Manav Kohli received NSF Graduate Research Fellowship

By
Ann Rae Jonas
April 29, 2019

FlexICoN PhD student Manav Kohli received the NSF Graduate Research Fellowship. The fellowship recognizes and supports outstanding graduate students in NSF-supported science, technology, engineering, and mathematics disciplines. The fellowship provides a three-year annual stipend of $34,000 and $12,000 toward tuition.

Manav Kohli grew up in the United Kingdom. He received his BS in electrical engineering in 2018 from Brown University, where his advisors were Professors Pedro Felzenzswalb and Rashid Zia. While at Brown, he conducted research with Professor Daniel Mittleman on the terahertz range of the electromagnetic spectrum and with Professors Bill Patterson and Pradeep Guduru in the Experimental Solid Mechanics Laboratory. As a member of the student-run Brown Space Engineering (BSE), he helped lead the final year of development, including finalization of the electronics hardware, of BSE’s EQUiSat, a satellite that was launched in May 2018 on NASA’s ELaNa Mission 23.

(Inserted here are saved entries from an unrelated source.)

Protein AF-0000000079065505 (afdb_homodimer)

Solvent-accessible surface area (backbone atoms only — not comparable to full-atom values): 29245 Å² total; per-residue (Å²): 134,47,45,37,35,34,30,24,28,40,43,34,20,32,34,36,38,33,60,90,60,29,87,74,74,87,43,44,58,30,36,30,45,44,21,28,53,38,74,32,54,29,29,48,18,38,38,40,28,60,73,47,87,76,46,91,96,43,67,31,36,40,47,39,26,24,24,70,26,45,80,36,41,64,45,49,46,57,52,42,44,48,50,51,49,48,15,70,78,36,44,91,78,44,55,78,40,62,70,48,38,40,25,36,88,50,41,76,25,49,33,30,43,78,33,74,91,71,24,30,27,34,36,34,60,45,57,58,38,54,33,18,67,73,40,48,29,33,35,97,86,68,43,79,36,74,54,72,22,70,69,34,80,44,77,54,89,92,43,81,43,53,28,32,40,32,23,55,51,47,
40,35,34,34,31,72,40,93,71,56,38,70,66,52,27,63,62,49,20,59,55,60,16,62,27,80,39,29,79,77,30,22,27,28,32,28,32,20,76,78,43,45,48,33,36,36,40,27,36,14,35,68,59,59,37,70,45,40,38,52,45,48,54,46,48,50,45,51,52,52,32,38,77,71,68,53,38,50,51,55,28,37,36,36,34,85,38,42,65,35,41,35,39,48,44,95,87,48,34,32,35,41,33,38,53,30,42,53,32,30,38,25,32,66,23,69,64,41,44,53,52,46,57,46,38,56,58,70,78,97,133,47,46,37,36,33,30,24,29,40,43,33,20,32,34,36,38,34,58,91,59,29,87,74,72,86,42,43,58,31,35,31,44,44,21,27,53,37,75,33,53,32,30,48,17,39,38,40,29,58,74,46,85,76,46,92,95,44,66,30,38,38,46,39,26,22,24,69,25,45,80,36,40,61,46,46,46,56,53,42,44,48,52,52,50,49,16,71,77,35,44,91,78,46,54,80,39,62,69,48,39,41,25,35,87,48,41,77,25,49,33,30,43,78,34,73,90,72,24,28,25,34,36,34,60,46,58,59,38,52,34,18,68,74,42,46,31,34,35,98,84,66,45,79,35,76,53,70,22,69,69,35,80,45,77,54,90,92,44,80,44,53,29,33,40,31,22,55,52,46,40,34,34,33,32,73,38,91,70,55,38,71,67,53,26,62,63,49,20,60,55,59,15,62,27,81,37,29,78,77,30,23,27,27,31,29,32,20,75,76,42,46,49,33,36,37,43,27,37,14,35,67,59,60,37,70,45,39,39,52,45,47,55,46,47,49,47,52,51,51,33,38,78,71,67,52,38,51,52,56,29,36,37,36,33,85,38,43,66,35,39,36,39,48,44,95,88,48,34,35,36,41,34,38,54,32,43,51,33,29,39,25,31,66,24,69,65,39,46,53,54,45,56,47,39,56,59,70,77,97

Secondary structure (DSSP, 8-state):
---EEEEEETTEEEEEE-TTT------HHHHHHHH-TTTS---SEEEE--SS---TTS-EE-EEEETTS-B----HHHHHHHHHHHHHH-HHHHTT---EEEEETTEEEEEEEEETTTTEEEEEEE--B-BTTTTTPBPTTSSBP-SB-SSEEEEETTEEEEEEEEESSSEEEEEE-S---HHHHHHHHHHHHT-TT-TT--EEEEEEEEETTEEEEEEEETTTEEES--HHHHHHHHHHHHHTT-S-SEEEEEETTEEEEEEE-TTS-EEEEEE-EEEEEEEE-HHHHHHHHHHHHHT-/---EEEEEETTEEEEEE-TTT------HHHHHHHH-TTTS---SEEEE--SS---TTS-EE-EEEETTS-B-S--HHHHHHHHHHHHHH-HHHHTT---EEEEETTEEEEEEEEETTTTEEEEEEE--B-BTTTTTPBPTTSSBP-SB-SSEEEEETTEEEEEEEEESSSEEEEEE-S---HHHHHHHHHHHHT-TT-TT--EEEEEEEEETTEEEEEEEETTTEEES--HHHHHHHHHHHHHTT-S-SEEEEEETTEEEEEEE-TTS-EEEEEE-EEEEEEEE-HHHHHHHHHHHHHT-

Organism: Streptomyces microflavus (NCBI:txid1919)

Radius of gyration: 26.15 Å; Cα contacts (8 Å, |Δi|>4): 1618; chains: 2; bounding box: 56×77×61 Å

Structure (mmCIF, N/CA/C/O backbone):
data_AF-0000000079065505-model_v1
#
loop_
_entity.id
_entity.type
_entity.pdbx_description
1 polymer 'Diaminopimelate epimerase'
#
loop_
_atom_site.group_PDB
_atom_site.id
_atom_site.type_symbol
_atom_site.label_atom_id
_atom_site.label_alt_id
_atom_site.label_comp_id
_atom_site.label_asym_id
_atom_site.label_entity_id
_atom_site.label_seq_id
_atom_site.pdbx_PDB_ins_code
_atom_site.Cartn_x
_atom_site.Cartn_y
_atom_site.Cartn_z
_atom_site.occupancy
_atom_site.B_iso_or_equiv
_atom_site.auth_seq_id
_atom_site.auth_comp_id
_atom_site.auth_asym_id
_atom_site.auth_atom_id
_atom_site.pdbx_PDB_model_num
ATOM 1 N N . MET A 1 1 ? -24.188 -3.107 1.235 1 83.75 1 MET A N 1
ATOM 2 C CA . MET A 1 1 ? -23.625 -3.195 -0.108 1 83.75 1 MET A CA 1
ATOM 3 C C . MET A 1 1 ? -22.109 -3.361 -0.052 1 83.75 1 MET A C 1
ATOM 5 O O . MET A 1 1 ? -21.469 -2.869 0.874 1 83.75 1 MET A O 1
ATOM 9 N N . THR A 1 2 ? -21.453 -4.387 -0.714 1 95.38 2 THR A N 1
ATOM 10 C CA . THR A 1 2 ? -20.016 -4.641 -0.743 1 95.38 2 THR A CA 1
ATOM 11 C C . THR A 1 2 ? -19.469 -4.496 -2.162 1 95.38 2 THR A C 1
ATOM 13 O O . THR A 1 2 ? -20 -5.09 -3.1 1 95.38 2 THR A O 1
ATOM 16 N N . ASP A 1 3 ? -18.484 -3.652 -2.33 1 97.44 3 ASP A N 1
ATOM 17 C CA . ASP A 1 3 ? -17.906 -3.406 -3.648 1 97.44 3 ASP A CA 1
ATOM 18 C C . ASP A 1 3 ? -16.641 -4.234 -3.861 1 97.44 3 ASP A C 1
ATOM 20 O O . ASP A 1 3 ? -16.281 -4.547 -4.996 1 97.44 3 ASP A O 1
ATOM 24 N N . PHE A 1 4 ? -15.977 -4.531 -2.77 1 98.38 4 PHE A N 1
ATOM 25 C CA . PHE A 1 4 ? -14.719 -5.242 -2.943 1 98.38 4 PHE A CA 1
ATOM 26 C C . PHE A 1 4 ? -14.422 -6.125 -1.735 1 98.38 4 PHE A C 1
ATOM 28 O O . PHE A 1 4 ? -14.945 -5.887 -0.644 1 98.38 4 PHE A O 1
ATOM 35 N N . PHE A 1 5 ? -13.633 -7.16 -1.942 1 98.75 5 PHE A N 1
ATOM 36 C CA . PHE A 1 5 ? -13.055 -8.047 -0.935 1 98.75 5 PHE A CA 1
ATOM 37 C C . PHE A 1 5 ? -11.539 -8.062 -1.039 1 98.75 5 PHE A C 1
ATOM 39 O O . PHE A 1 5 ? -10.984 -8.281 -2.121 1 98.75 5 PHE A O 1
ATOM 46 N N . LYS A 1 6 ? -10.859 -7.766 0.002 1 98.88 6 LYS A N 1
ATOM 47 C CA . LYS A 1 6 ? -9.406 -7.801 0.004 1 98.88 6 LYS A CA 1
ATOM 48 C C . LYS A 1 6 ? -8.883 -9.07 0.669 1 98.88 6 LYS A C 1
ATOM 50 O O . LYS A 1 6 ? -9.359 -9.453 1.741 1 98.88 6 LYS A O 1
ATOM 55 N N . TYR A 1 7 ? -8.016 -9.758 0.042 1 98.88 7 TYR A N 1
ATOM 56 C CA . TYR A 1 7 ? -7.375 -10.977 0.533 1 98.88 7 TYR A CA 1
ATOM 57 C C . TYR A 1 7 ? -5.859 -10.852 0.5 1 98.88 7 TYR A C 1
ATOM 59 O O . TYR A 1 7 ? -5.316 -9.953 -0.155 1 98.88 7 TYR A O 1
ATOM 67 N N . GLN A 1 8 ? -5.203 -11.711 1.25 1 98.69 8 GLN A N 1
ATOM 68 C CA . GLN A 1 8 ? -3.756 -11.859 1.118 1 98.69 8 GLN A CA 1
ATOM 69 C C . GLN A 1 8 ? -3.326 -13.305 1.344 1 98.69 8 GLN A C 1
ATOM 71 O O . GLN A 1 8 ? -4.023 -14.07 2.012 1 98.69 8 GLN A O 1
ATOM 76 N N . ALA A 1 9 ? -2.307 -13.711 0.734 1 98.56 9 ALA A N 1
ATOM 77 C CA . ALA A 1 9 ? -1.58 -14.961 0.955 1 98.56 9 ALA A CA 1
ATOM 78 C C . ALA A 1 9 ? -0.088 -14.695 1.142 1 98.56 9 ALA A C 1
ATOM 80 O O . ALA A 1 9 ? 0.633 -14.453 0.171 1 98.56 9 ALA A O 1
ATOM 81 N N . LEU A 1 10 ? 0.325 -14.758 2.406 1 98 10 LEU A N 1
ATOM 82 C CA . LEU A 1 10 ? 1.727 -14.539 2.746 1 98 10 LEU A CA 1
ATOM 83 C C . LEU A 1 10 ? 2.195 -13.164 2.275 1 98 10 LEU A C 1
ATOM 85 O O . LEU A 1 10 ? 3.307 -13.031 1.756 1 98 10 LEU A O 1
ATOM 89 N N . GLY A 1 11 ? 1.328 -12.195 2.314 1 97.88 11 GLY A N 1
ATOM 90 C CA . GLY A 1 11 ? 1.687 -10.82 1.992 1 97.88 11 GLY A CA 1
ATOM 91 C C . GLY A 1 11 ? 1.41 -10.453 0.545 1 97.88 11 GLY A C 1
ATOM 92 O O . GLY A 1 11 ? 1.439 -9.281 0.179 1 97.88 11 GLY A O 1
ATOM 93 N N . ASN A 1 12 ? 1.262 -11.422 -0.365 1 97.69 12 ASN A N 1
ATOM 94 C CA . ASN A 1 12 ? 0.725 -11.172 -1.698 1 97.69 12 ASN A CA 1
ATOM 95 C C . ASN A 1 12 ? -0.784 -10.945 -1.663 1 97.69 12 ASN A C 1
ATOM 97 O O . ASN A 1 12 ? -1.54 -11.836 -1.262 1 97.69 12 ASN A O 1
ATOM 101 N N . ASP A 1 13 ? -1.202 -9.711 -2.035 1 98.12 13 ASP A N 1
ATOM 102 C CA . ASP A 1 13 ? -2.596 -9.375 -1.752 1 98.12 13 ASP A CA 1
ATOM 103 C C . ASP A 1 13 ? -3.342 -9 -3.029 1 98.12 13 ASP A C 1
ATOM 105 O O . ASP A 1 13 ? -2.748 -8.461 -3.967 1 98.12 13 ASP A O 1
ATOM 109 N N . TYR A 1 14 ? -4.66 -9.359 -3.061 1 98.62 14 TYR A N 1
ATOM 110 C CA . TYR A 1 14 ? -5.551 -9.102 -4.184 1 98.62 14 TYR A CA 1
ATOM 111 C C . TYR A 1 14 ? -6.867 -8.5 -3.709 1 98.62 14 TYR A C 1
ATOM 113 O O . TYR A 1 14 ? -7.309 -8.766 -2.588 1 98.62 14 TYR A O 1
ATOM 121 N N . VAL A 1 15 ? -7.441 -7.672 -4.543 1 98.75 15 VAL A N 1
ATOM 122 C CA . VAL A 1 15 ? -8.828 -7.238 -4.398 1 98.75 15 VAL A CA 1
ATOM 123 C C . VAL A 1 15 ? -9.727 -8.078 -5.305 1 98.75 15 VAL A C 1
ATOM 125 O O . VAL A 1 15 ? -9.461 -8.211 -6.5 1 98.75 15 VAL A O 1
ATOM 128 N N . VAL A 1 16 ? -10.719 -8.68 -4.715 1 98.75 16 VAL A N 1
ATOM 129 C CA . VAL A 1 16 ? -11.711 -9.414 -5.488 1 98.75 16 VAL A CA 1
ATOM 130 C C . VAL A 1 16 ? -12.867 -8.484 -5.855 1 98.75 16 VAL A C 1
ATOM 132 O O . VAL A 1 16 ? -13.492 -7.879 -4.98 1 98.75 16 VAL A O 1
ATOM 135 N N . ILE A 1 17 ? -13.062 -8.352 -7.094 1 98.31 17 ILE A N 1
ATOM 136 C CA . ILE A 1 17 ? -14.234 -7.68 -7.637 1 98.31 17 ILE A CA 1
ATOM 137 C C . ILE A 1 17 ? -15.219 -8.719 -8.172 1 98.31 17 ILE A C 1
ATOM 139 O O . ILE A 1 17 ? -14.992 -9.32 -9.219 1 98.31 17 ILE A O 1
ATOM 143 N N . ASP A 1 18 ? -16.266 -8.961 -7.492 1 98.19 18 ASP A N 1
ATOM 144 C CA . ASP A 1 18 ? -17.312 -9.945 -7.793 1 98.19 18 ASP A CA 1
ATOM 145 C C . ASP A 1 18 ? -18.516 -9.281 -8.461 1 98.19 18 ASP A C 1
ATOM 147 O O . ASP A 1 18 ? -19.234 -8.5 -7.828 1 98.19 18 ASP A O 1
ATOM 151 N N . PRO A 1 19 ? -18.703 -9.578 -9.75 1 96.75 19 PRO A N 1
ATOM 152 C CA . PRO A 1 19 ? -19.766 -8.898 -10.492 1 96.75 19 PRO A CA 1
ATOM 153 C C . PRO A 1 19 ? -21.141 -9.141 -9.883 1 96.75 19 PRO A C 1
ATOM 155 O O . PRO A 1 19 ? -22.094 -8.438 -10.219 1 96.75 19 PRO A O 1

At Columbia Electrical Engineering, Manav works with Professor Gil Zussman. He is working on the Full-Duplex Wireless: from Integrated Circuits to Networks (FlexICoN) project, investigating the system design, including joint design of the PHY and MAC layers, of full-duplex wireless systems. He is also involved in the integration and evaluation of these systems in the COSMOS testbed, a one-square-mile wireless testbed being built just north of Columbia’s Morningside Heights campus. His goal is to bring high-frequency millimeter-wave (mmWave) devices into the full-duplex world, where they will form components of next-generation 5G and 6G networks. Longer term, Kohli intends to continue work on the development of next-generation wireless networks, to improve access to fast, modern communication in underserved communities.